Step 6: Make your site machine-readable from the URL up
The model is a reader, not a renderer. It cares about clean HTML, real headings, real semantic structure, and accessible text. It does not care about your hero animation. It actively struggles with JavaScript-heavy single-page apps that lazy-load their content.
The fix is simple: static HTML pages, real h1 / h2 / h3 structure, meaningful alt text on images, and a sitemap. None of this is new advice. The new part is the cost of ignoring it. In 2026, ignoring it does not just hurt your Google rank, it deletes you from AI search entirely.
Step 7: Watch the citations, not just the ranks
Classic SEO tools track keyword positions. AEO needs different telemetry. Set up a weekly check where you query your top ten relevant questions in ChatGPT, Perplexity and Claude, and log which sources get cited. After a month you will see patterns: who the model trusts, what kind of pages it pulls from, where the citation opportunities cluster.
That log is more useful than a Search Console report for the next two years.
The Trinidad and UK angles
For Trini founders, AEO is a sprint not a marathon, because most of the local field has not started running. Get clean schema, write three answer-shaped pages about your category, and you are likely the most cite-able source in Trinidad and Tobago for your niche within a quarter. Local press citations are cheap to win. Trade directory listings are easy to claim. The whole playbook fits a small studio's budget.

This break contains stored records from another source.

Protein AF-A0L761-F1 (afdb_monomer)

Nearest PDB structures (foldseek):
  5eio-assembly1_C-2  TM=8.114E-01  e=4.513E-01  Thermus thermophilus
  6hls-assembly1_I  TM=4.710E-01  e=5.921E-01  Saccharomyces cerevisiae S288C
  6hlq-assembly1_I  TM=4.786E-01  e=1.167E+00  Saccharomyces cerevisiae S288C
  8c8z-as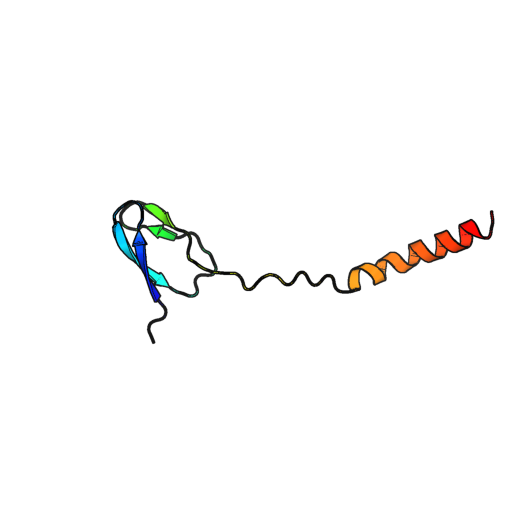sembly1_X  TM=2.798E-01  e=2.821E+00  Escherichia coli
  4v6q-assembly1_BZ  TM=2.854E-01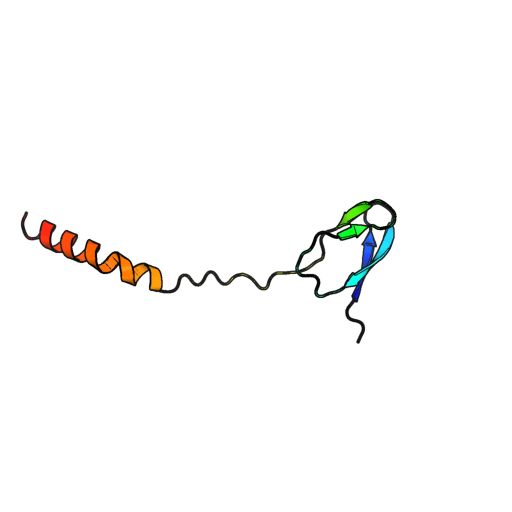  e=5.953E+00  Escherichia coli

Radius of gyration: 25.94 Å; Cα contacts (8 Å, |Δi|>4): 66; chains: 1; bounding box: 27×57×62 Å

Foldseek 3Di:
DDQWDWDADPPPRDTDTHGLPPQQDFDADPVPRDTDTRPDDPPDPPPCPDPVVVVVCVVPPVVVVVVVVVD

Solvent-accessible surface area (backbone atoms only — not comparable to full-atom values): 4765 Å² total; per-residue (Å²): 135,80,68,54,43,80,45,66,38,91,86,79,64,48,81,38,83,44,61,69,82,60,81,50,48,78,40,62,40,91,88,74,62,50,79,41,78,49,92,46,72,73,78,68,82,75,78,76,83,56,71,72,72,59,68,79,50,55,76,58,62,57,53,56,58,52,56,66,73,78,108

Sequence (71 aa):
MSYHVEKQCPKCGQMLRVPKNIGGKLMACPACGNKIISDFKFGGVRKQQGLARKIFELPGMMLQRLFNLLR

Organism: Magnetococcus marinus (strain ATCC BAA-1437 / JCM 17883 / MC-1) (NCBI:txid156889)

Secondary structure (DSSP, 8-state):
---EEEEE-TTT--EEEEETTSTTPEEEPTTT--EEE-------------GGGGTTTHHHHHHHHHHHH--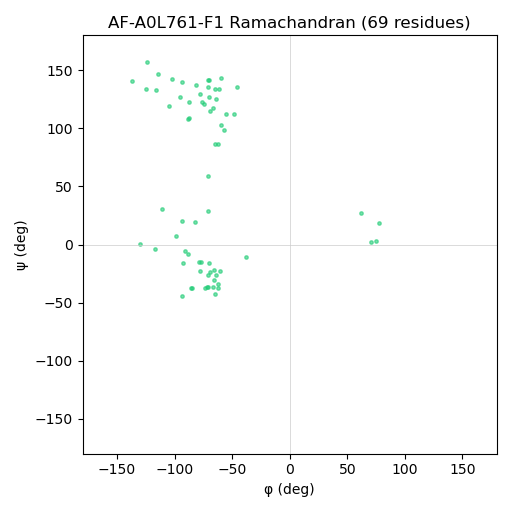

Mean predicted aligned error: 14.93 Å

Structure (mmCIF, N/CA/C/O backbone):
data_AF-A0L761-F1
#
_entry.id   AF-A0L761-F1
#
loop_
_atom_site.group_PDB
_atom_site.id
_atom_site.type_symbol
_atom_site.label_atom_id
_atom_site.label_alt_id
_atom_site.label_comp_id
_atom_site.label_asym_id
_atom_site.label_entity_id
_atom_site.label_seq_id
_atom_site.pdbx_PDB_ins_code
_atom_site.Cartn_x
_atom_site.Cartn_y
_atom_site.Cartn_z
_atom_site.occupancy
_a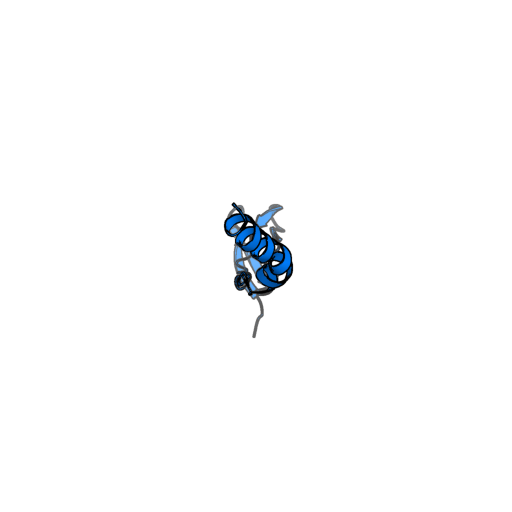tom_site.B_iso_or_equiv
_atom_site.auth_seq_id
_atom_site.auth_comp_id
_atom_site.auth_asym_id
_atom_site.auth_atom_id
_atom_site.pdbx_PDB_model_num
ATOM 1 N N . MET A 1 1 ? 16.851 -15.769 -0.371 1.00 53.19 1 MET A N 1
ATOM 2 C CA . MET A 1 1 ? 16.388 -14.368 -0.226 1.00 53.19 1 MET A CA 1
ATOM 3 C C . MET A 1 1 ? 14.869 -14.350 -0.147 1.00 53.19 1 MET A C 1
ATOM 5 O O . MET A 1 1 ? 14.210 -14.720 -1.110 1.00 53.19 1 MET A O 1
ATOM 9 N N . SER A 1 2 ? 14.305 -13.979 0.998 1.00 60.03 2 SER A N 1
ATOM 10 C CA . SER A 1 2 ? 12.856 -13.856 1.199 1.00 60.03 2 SER A CA 1
ATOM 11 C C . SER A 1 2 ? 12.326 -12.569 0.544 1.00 60.03 2 SER A C 1
ATOM 13 O O . SER A 1 2 ? 12.772 -11.466 0.849 1.00 60.03 2 SER A O 1
ATOM 15 N N . TYR A 1 3 ? 11.364 -12.702 -0.375 1.00 79.88 3 TYR A N 1
ATOM 16 C CA . TYR A 1 3 ? 10.775 -11.600 -1.162 1.00 79.88 3 TYR A CA 1
ATOM 17 C C . TYR A 1 3 ? 9.658 -10.819 -0.432 1.00 79.88 3 TYR A C 1
ATOM 19 O O . TYR A 1 3 ? 8.852 -10.129 -1.060 1.00 79.88 3 TYR A O 1
ATOM 27 N N . HIS A 1 4 ? 9.591 -10.915 0.896 1.00 82.44 4 HIS A N 1
ATOM 28 C CA . HIS A 1 4 ? 8.561 -10.285 1.723 1.00 82.44 4 HIS A CA 1
ATOM 29 C C . HIS A 1 4 ? 9.171 -9.385 2.803 1.00 82.44 4 HIS A C 1
ATOM 31 O O . HIS A 1 4 ? 10.337 -9.528 3.163 1.00 82.44 4 HIS A O 1
ATOM 37 N N . VAL A 1 5 ? 8.378 -8.429 3.279 1.00 84.94 5 VAL A N 1
ATOM 38 C CA . VAL A 1 5 ? 8.631 -7.613 4.471 1.00 84.94 5 VAL A CA 1
ATOM 39 C C . VAL A 1 5 ? 7.578 -7.928 5.518 1.00 84.94 5 VAL A C 1
ATOM 41 O O . VAL A 1 5 ? 6.432 -8.223 5.181 1.00 84.94 5 VAL A O 1
ATOM 44 N N . GLU A 1 6 ? 7.959 -7.866 6.784 1.00 88.56 6 GLU A N 1
ATOM 45 C CA . GLU A 1 6 ? 7.027 -7.996 7.897 1.00 88.56 6 GLU A CA 1
ATOM 46 C C . GLU A 1 6 ? 6.611 -6.595 8.346 1.00 88.56 6 GLU A C 1
ATOM 48 O O . GLU A 1 6 ? 7.455 -5.727 8.565 1.00 88.56 6 GLU A O 1
ATOM 53 N N . LYS A 1 7 ? 5.302 -6.345 8.409 1.00 86.06 7 LYS A N 1
ATOM 54 C CA . LYS A 1 7 ? 4.733 -5.055 8.811 1.00 86.06 7 LYS A CA 1
ATOM 55 C C . LYS A 1 7 ? 3.564 -5.286 9.751 1.00 86.06 7 LYS A C 1
ATOM 57 O O . LYS A 1 7 ? 2.753 -6.185 9.539 1.00 86.06 7 LYS A O 1
ATOM 62 N N . GLN A 1 8 ? 3.457 -4.446 10.768 1.00 89.69 8 GLN A N 1
ATOM 63 C CA . GLN A 1 8 ? 2.359 -4.507 11.717 1.00 89.69 8 GLN A CA 1
ATOM 64 C C . GLN A 1 8 ? 1.112 -3.804 11.164 1.00 89.69 8 GLN A C 1
ATOM 66 O O . GLN A 1 8 ? 1.195 -2.716 10.588 1.00 89.69 8 GLN A O 1
ATOM 71 N N . CYS A 1 9 ? -0.061 -4.413 11.343 1.00 89.94 9 CYS A N 1
ATOM 72 C CA . CYS A 1 9 ? -1.329 -3.765 11.031 1.00 89.94 9 CYS A CA 1
ATOM 73 C C . CYS A 1 9 ? -1.610 -2.635 12.039 1.00 89.94 9 CYS A C 1
ATOM 75 O O . CYS A 1 9 ? -1.672 -2.915 13.236 1.00 89.94 9 CYS A O 1
ATOM 77 N N . PRO A 1 10 ? -1.890 -1.395 11.596 1.00 88.19 10 PRO A N 1
ATOM 78 C CA . PRO A 1 10 ? -2.131 -0.271 12.505 1.00 88.19 10 PRO A CA 1
ATOM 79 C C . PRO A 1 10 ? -3.453 -0.366 13.284 1.00 88.19 10 PRO A C 1
ATOM 81 O O . PRO A 1 10 ? -3.632 0.357 14.253 1.00 88.19 10 PRO A O 1
ATOM 84 N N . LYS A 1 11 ? -4.393 -1.227 12.865 1.00 91.88 11 LYS A N 1
ATOM 85 C CA . LYS A 1 11 ? -5.716 -1.345 13.504 1.00 91.88 11 LYS A CA 1
ATOM 86 C C . LYS A 1 11 ? -5.770 -2.435 14.575 1.00 91.88 11 LYS A C 1
ATOM 88 O O . LYS A 1 11 ? -6.357 -2.222 15.624 1.00 91.88 11 LYS A O 1
ATOM 93 N N . CYS A 1 12 ? -5.208 -3.609 14.294 1.00 93.56 12 CYS A N 1
ATOM 94 C CA . CYS A 1 12 ? -5.287 -4.766 15.192 1.00 93.56 12 CYS A CA 1
ATOM 95 C C . CYS A 1 12 ? -3.931 -5.234 15.730 1.00 93.56 12 CYS A C 1
ATOM 97 O O . CYS A 1 12 ? -3.888 -6.181 16.502 1.00 93.56 12 CYS A O 1
ATOM 99 N N . GLY A 1 13 ? -2.820 -4.636 15.292 1.00 91.12 13 GLY A N 1
ATOM 100 C CA . GLY A 1 13 ? -1.485 -5.029 15.740 1.00 91.12 13 GLY A CA 1
ATOM 101 C C . GLY A 1 13 ? -0.957 -6.342 15.148 1.00 91.12 13 GLY A C 1
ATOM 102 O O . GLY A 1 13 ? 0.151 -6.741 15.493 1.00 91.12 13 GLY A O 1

For UK founders the bar is higher because the competition is dense, but the upside is bigger. Getting cited by Perplexity for "best private dermatology clinic London" or "creative industries solicitors UK" is a steady drip of pre-qualified leads. The cost is the same. The customer value is much higher.
The TL;DR if you only have 20 minutes
- Pick one core question your customers actually ask, like "how much does X cost in Trinidad."
- Write a single page that answers it in the first 60 words, then expands.
- Mark it up with FAQPage and Article schema.
- Tighten your homepage positioning sentence to one line and put it everywhere.
- Check it in ChatGPT and Perplexity weekly.
Repeat for the next five questions over the next quarter. By month four you will start seeing your name in the citations. By month six, the customers you used to lose to Google ads will be arriving pre-warmed, with the AI having already done your selling for you.
That is the trade. Less keyword rank chasing, more answer engineering. Less time on Ahrefs, more time on the four or five pages that actually represent you. The founders who get there in 2026 will compound an advantage for the next decade.